The impact of extracorporeal membrane oxygenation on cerebral oxygen delivery during cardiac arrest: a case series.

Autor: Roellke E; NYU Long Island School of Medicine, 101 Mineola Blvd, Mineola, NY 11501, USA., Parnia S; Division of Pulmonary, Critical Care, and Sleep Medicine, NYU Grossman School of Medicine, 462 First Avenue, New York, NY 10016, USA., Patel J; Division of Pulmonary, Critical Care, and Sleep Medicine, Stony Brook University Medical Center, Health Sciences Center, T17-040, Stony Brook, NY 11794, USA., Friedman S; Division of Biostatistics, NYU Langone Health, 180 Madison Avenue, New York, NY, USA., Mengotto A; Albert Einstein College of Medicine, 1300 Morris Park Ave, Bronx, NY 10461, USA.
Jazyk: angličtina
Zdroj: Resuscitation plus [Resusc Plus] 2021 Jan 08; Vol. 5, pp. 100068. Date of Electronic Publication: 2021 Jan 08 (Print Publication: 2021).
DOI: 10.1016/j.resplu.2020.100068
Abstrakt: Aim: To describe the impact of extracorporeal membrane oxygenation (ECMO) assisted CPR (E-CPR) on cerebral oxygen delivery during in-hospital cardiac arrest (IHCA).
Methods: Retrospective case series from a tertiary academic medical center. Regional cerebral oxygen saturation (rSO2) was measured continuously using cerebral oximetry in six patients who experienced IHCA. During CPR, the time of E-CPR initiation was recorded, and rSO2 values were subsequently analyzed for a period beginning 5 min before and ending 2.5 min after the initiation of E-CPR.

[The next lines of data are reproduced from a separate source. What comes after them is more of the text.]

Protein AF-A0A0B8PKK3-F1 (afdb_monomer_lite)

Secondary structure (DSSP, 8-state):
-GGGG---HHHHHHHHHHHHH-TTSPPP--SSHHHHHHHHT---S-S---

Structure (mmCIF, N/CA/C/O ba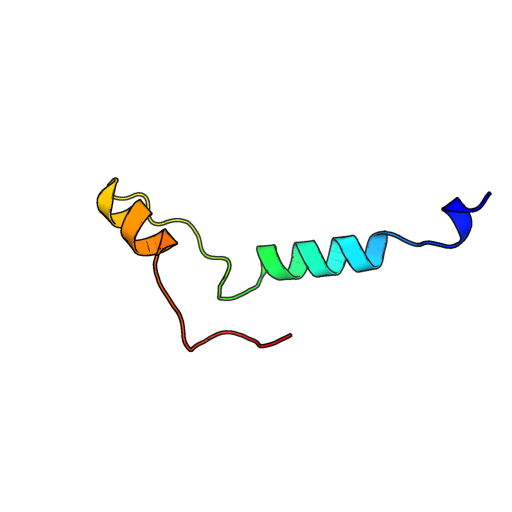ckbone):
data_AF-A0A0B8PKK3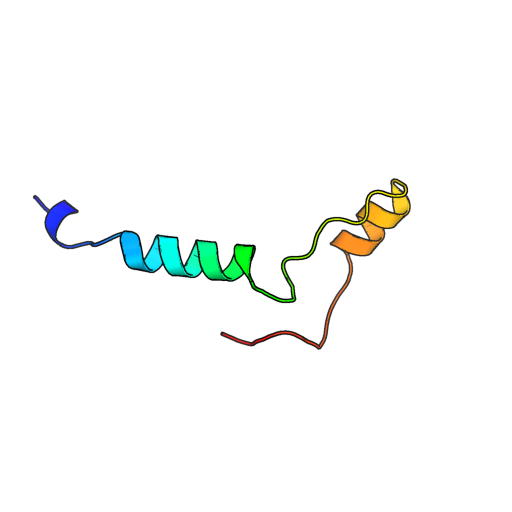-F1
#
_entry.id   AF-A0A0B8PKK3-F1
#
loop_
_atom_site.group_PDB
_atom_site.id
_atom_site.type_symbol
_atom_site.label_atom_id
_atom_site.label_alt_id
_atom_site.label_comp_id
_atom_site.label_asym_id
_atom_site.label_entity_id
_atom_site.label_seq_id
_atom_site.pdbx_PDB_ins_code
_atom_site.Cartn_x
_atom_site.Cartn_y
_atom_site.Cartn_z
_atom_site.occupancy
_atom_site.B_iso_or_equiv
_atom_site.auth_seq_id
_atom_site.auth_comp_id
_atom_site.auth_asym_id
_atom_site.auth_atom_id
_atom_site.pdbx_PDB_model_num
ATOM 1 N N . MET A 1 1 ? -30.860 7.151 15.819 1.00 60.06 1 MET A N 1
ATOM 2 C CA . MET A 1 1 ? -31.030 6.130 14.749 1.00 60.06 1 MET A CA 1
ATOM 3 C C . MET A 1 1 ? -29.843 5.164 14.817 1.00 60.06 1 MET A C 1
ATOM 5 O O . MET A 1 1 ? -28.875 5.513 15.474 1.00 60.06 1 MET A O 1
ATOM 9 N N . PRO A 1 2 ? -29.861 3.956 14.222 1.00 66.69 2 PRO A N 1
ATOM 10 C CA . PRO A 1 2 ? -28.794 2.952 14.398 1.00 66.69 2 PRO A CA 1
ATOM 11 C C . PRO A 1 2 ? -27.364 3.439 14.085 1.00 66.69 2 PRO A C 1
ATOM 13 O O . PRO A 1 2 ? -26.401 2.840 14.556 1.00 66.69 2 PRO A O 1
ATOM 16 N N . GLN A 1 3 ? -27.217 4.540 13.335 1.00 70.06 3 GLN A N 1
ATOM 17 C CA . GLN A 1 3 ? -25.930 5.190 13.069 1.00 70.06 3 GLN A CA 1
ATOM 18 C C . GLN A 1 3 ? -25.264 5.824 14.307 1.00 70.06 3 GLN A C 1
ATOM 20 O O . GLN A 1 3 ? -24.048 5.978 14.306 1.00 70.06 3 GLN A O 1
ATOM 25 N N . ASP A 1 4 ? -26.010 6.144 15.370 1.00 73.75 4 ASP A N 1
ATOM 26 C CA . ASP A 1 4 ? -25.455 6.780 16.580 1.00 73.75 4 ASP A CA 1
ATOM 27 C C . ASP A 1 4 ? -24.686 5.790 17.479 1.00 73.75 4 ASP A C 1
ATOM 29 O O . ASP A 1 4 ? -23.998 6.192 18.414 1.00 73.75 4 ASP A O 1
ATOM 33 N N . LEU A 1 5 ? -24.796 4.485 17.198 1.00 76.94 5 LEU A N 1
ATOM 34 C CA . LEU A 1 5 ? -24.167 3.410 17.974 1.00 76.94 5 LEU A CA 1
ATOM 35 C C . LEU A 1 5 ? -22.752 3.058 17.492 1.00 76.94 5 LEU A C 1
ATOM 37 O O . LEU A 1 5 ? -22.005 2.409 18.222 1.00 76.94 5 LEU A O 1
ATOM 41 N N . ILE A 1 6 ? -22.373 3.456 16.273 1.00 80.75 6 ILE A N 1
ATOM 42 C CA . ILE A 1 6 ? -21.097 3.076 15.655 1.00 80.75 6 ILE A CA 1
ATOM 43 C C . ILE A 1 6 ? -20.262 4.328 15.400 1.00 80.75 6 ILE A C 1
ATOM 45 O O . ILE A 1 6 ? -20.590 5.163 14.561 1.00 80.75 6 ILE A O 1
ATOM 49 N N . ASN A 1 7 ? -19.118 4.427 16.077 1.00 84.06 7 ASN A N 1
ATOM 50 C CA . ASN A 1 7 ? -18.122 5.451 15.790 1.00 84.06 7 ASN A CA 1
ATOM 51 C C . ASN A 1 7 ? -17.122 4.929 14.748 1.00 84.06 7 ASN A C 1
ATOM 53 O O . ASN A 1 7 ? -16.326 4.041 15.037 1.00 84.06 7 ASN A O 1
ATOM 57 N N . ALA A 1 8 ? -17.125 5.505 13.545 1.00 87.94 8 ALA A N 1
ATOM 58 C CA . ALA A 1 8 ? -16.202 5.126 12.471 1.00 87.94 8 ALA A CA 1
ATOM 59 C C . ALA A 1 8 ? -14.771 5.675 12.652 1.00 87.94 8 ALA A C 1
ATOM 61 O O . ALA A 1 8 ? -13.842 5.210 11.987 1.00 87.94 8 ALA A O 1
ATOM 62 N N . LYS A 1 9 ? -14.566 6.659 13.542 1.00 90.25 9 LYS A N 1
ATOM 63 C CA . LYS A 1 9 ? -13.263 7.326 13.711 1.00 90.25 9 LYS A CA 1
ATOM 64 C C . LYS A 1 9 ? -12.128 6.356 14.070 1.00 90.25 9 LYS A C 1
ATOM 66 O O . LYS A 1 9 ? -11.106 6.435 13.391 1.00 90.25 9 LYS A O 1
ATOM 71 N N . PRO A 1 10 ? -12.274 5.422 15.031 1.00 90.00 10 PRO A N 1
ATOM 72 C CA . PRO A 1 10 ? -11.202 4.492 15.392 1.00 90.00 10 PRO A CA 1
ATOM 73 C C . PRO A 1 10 ? -10.792 3.584 14.231 1.00 90.00 10 PRO A C 1
ATOM 75 O O . PRO A 1 10 ? -9.605 3.390 13.992 1.00 90.00 10 PRO A O 1
ATOM 78 N N . ILE A 1 11 ? -11.766 3.109 13.450 1.00 90.75 11 ILE A N 1
ATOM 79 C CA . ILE A 1 11 ? -11.511 2.268 12.273 1.00 90.75 11 ILE A CA 1
ATOM 80 C C . ILE A 1 11 ? -10.718 3.064 11.234 1.00 90.75 11 ILE A C 1
ATOM 82 O O . ILE A 1 11 ? -9.677 2.621 10.759 1.00 90.75 11 ILE A O 1
ATOM 86 N N . SER A 1 12 ? -11.168 4.282 10.921 1.00 91.62 12 SER A N 1
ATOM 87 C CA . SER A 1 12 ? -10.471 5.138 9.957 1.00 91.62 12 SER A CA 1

Results: The average rSO 2 value in the 2.5 min period following E-CPR initiation increased by 20.8% as compared to the 5-min period before E-CPR initiation.
Conclusions: ECMO can be employed in parallel with cerebral rSO2 monitoring during CPR for adult IHCA patients. E-CPR is associated with rapid and significant increases in brain oxygen delivery.